ウィルソンの考えることは、とどまるところを知りません。
なんとドラッカー教授を「従業員関係担当副社長」のポストに就けようと動き、
スローンに新設を認めさせました。
しかしこの計画は、ウィルソンが国防長官に就任したこともあり、
日の目を見ませんでした。
ドラッカー教授がウィルソンに初めて会ったとき、
彼は教授に「利益分配制度をどう思いますか」と聞きました。
教授は「考えはよいが、従業員全員にとって意味のある額にはなかなかなりません。
給与や賃金の一割程度がせいぜいでしょう」と答えました。
「ときにはバカにされたような気になる額のこともあるし、利益が減ればだまされた気にもなる」と。

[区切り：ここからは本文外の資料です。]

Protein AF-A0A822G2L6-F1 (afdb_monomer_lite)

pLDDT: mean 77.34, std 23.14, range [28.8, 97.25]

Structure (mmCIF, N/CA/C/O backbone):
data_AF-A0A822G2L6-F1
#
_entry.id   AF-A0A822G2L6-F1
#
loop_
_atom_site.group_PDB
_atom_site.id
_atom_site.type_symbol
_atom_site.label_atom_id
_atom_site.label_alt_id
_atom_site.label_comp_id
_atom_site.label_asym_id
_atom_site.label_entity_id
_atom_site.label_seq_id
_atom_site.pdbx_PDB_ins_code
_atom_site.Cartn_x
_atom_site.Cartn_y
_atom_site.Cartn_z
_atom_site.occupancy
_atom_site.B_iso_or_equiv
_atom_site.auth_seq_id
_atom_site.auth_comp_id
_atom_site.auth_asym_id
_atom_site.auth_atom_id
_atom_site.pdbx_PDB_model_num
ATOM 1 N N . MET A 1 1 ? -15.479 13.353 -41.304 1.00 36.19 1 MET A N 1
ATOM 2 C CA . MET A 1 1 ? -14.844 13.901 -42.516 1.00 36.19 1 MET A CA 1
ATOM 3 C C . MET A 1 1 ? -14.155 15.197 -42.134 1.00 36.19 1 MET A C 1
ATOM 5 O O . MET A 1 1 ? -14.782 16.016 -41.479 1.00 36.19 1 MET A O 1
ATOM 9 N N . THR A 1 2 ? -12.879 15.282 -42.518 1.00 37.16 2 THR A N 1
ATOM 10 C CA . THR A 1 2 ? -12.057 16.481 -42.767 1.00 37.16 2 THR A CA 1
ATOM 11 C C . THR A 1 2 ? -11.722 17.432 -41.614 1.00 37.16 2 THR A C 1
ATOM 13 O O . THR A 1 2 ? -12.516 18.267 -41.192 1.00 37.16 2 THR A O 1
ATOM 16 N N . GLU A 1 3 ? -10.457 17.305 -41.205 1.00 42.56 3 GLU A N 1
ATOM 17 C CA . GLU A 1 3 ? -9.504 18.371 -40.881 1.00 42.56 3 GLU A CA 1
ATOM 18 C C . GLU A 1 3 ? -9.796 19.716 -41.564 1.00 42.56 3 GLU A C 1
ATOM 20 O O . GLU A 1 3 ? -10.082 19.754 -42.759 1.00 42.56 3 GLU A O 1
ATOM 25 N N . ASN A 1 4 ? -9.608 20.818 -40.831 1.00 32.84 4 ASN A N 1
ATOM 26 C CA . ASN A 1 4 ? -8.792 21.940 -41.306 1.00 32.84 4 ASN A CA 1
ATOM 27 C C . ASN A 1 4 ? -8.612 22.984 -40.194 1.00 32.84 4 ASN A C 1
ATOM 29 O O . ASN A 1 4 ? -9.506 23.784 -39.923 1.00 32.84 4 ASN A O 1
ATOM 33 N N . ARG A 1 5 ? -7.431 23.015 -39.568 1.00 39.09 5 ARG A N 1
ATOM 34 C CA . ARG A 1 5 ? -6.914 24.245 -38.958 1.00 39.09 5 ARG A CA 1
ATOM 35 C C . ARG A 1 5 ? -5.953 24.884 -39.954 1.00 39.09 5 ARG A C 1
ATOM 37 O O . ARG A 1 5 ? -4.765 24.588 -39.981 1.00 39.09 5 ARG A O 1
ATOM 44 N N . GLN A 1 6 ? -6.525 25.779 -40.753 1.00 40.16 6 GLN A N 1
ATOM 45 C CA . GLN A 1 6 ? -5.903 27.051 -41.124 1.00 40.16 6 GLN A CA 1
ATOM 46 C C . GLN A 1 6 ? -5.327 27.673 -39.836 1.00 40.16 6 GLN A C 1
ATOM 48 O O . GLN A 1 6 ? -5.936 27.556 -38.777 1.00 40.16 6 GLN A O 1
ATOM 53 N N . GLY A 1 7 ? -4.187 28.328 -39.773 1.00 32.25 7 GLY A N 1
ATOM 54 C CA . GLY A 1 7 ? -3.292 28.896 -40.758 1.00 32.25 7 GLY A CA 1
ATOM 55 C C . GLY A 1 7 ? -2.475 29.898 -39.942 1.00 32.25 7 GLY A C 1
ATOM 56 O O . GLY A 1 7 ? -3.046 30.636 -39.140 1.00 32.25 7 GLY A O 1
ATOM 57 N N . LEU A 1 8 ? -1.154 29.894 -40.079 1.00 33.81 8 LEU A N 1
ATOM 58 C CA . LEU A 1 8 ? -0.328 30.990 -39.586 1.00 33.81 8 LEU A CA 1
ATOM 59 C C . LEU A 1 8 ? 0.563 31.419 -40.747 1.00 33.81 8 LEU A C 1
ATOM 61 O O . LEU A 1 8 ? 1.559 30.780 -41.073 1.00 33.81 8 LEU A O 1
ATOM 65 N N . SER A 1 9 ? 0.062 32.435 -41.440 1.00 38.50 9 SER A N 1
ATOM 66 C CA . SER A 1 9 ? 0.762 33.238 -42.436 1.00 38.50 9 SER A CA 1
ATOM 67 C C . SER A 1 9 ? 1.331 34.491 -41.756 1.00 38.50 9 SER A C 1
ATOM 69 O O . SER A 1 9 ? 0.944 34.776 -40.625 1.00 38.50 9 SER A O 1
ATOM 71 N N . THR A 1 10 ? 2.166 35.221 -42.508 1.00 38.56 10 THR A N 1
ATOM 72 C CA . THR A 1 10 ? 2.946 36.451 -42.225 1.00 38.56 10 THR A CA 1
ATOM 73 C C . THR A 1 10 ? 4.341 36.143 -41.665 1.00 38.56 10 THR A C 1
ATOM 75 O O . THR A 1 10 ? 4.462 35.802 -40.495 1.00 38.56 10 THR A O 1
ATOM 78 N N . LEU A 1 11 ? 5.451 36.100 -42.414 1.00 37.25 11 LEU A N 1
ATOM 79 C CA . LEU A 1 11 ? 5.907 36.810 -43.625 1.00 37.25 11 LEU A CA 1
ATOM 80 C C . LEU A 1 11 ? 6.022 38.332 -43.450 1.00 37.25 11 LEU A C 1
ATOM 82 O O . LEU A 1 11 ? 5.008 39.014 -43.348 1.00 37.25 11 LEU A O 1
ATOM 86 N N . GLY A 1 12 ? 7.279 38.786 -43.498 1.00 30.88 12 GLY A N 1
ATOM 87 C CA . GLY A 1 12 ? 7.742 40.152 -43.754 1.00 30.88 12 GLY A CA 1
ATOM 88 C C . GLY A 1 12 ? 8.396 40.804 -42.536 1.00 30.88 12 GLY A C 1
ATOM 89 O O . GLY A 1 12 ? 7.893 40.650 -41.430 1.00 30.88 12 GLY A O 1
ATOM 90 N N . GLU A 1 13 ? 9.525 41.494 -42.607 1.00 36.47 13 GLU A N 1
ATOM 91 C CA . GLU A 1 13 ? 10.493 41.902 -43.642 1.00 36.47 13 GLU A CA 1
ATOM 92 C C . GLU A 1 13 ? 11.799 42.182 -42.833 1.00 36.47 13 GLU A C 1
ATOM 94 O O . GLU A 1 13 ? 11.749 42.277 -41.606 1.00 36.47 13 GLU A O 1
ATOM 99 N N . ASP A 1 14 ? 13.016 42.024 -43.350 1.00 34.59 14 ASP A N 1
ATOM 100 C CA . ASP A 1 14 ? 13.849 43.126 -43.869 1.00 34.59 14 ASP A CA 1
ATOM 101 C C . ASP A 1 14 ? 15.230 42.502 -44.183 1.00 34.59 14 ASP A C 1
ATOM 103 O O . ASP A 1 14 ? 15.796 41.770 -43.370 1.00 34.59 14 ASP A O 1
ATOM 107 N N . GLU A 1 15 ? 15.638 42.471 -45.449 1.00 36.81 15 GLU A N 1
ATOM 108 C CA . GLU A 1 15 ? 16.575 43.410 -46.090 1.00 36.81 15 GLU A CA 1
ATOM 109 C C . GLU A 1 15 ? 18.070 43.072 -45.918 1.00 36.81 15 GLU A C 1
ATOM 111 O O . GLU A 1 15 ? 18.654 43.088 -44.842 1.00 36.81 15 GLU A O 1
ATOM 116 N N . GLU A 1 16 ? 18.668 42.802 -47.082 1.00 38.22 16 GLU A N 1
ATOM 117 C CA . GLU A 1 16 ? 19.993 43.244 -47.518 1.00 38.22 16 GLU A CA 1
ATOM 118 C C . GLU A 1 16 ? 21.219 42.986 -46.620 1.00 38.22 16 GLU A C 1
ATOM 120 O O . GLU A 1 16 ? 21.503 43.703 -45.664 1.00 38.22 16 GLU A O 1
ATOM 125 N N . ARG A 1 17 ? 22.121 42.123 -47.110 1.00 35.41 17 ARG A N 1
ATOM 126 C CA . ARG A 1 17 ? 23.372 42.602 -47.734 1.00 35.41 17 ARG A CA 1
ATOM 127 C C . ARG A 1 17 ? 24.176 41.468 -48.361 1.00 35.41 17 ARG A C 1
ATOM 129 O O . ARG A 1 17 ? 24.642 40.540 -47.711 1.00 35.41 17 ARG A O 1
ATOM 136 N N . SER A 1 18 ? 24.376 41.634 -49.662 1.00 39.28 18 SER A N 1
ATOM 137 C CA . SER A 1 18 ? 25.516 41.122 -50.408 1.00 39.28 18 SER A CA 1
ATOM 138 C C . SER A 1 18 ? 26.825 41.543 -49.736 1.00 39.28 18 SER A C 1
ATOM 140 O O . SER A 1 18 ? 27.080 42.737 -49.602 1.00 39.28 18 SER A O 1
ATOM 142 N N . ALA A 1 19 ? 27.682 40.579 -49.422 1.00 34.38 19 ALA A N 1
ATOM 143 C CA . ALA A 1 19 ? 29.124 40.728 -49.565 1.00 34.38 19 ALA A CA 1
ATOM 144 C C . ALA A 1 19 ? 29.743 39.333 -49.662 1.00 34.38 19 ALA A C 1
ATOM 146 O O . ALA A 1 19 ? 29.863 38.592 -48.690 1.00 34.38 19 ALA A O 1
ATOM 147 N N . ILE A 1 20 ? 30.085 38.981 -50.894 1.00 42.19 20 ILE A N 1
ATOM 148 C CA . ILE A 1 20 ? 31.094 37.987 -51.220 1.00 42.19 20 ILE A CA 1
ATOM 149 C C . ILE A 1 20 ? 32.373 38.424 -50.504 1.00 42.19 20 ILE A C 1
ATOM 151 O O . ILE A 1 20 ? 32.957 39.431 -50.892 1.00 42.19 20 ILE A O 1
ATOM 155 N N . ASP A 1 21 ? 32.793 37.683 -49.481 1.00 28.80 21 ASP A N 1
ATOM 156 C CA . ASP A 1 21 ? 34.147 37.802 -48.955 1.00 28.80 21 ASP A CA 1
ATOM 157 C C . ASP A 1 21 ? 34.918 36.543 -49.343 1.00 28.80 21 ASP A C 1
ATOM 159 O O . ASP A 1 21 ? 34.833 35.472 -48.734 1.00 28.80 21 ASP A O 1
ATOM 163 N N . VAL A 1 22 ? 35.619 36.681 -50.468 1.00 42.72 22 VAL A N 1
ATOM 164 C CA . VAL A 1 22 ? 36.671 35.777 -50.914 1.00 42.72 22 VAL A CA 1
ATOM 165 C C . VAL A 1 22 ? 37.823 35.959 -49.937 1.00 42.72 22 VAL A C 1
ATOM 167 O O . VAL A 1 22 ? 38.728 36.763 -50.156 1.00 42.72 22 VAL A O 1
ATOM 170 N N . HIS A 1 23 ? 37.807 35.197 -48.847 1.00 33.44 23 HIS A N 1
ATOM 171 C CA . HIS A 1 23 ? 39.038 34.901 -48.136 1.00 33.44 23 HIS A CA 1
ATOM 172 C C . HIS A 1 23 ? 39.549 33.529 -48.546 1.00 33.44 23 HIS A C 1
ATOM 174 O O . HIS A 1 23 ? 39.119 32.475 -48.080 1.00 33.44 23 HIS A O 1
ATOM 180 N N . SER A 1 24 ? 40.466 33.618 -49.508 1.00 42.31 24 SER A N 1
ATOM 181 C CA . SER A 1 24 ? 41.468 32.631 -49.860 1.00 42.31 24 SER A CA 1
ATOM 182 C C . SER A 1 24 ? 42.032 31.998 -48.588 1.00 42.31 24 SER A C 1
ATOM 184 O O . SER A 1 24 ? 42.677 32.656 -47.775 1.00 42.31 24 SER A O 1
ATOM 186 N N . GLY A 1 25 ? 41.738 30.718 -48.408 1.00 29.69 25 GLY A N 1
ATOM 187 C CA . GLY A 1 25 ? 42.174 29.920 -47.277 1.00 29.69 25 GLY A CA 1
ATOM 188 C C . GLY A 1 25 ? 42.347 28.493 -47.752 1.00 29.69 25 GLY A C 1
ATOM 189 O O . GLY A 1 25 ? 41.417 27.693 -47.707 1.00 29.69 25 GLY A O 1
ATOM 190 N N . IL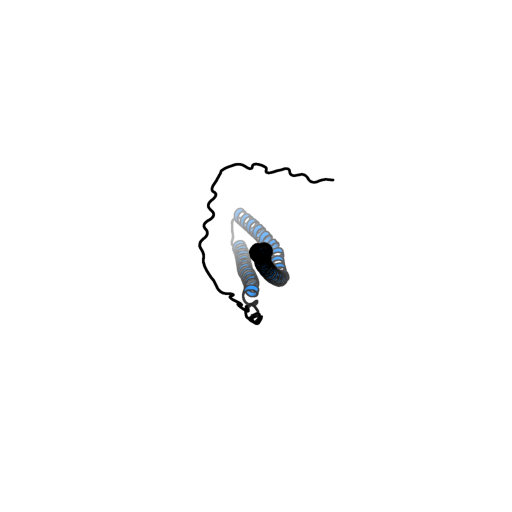E A 1 26 ? 43.539 28.209 -48.268 1.00 44.12 26 ILE A N 1
ATOM 191 C CA . ILE A 1 26 ? 44.045 26.860 -48.505 1.00 44.12 26 ILE A CA 1
ATOM 192 C C . ILE A 1 26 ? 43.889 26.081 -47.194 1.00 44.12 26 ILE A C 1
ATOM 194 O O . ILE A 1 26 ? 44.576 26.378 -46.220 1.00 44.12 26 ILE A O 1
ATOM 198 N N . ILE A 1 27 ? 42.994 25.093 -47.162 1.00 35.66 27 ILE A N 1
ATOM 199 C CA . ILE A 1 27 ? 42.955 24.081 -46.105 1.00 35.66 27 ILE A CA 1
ATOM 200 C C . ILE A 1 27 ? 42.905 22.715 -46.786 1.00 35.66 27 ILE A C 1
ATOM 202 O O . ILE A 1 27 ? 42.019 22.422 -47.588 1.00 35.66 27 ILE A O 1
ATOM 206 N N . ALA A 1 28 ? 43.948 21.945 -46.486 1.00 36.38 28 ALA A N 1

これに対してウィルソンが考えたのが年金の積み立てに使うというプランでした。
のちのGM破綻の遠因となる企業年金構想がスタートしました。
例によって組合が要求してくるまで待つ作戦です。
1950年、ついにその時がやってきました。
ドラッカー教授は経営コストを上昇させ、労働力の流動性を阻害すると反対意見を表明しました。
さらにこんな指摘もしました。
「25年もすれば、彼ら普通の授業員が、企業の株主になってしまう」と。
この指摘こそは、今日の一言の真意です。
同年代に書かれた『見えざる革命』(1976)では、
高齢化社会と年金基金が大資本家になることを大テーマとして論じました。
ドラッカー教授は、ウィルソンを「かつての鋳型工組合の専従、
ユージン・デブス門下の社会主義者、GMの社長、第一級の資本家」と
半ば皮肉を込めて呼びました。
そして従業員を資本家に変えることが、彼がずっと夢に描いていたことではないかと
思うと振り返りました。
企業年金基金を取り巻く問題は、時代を超えて現在も大問題となっています。
その根底には高齢化社会という構造変化があることは見逃してはなりません。
反対意見の表明など教授の未来を見据える慧眼にはいつもながら驚かされます。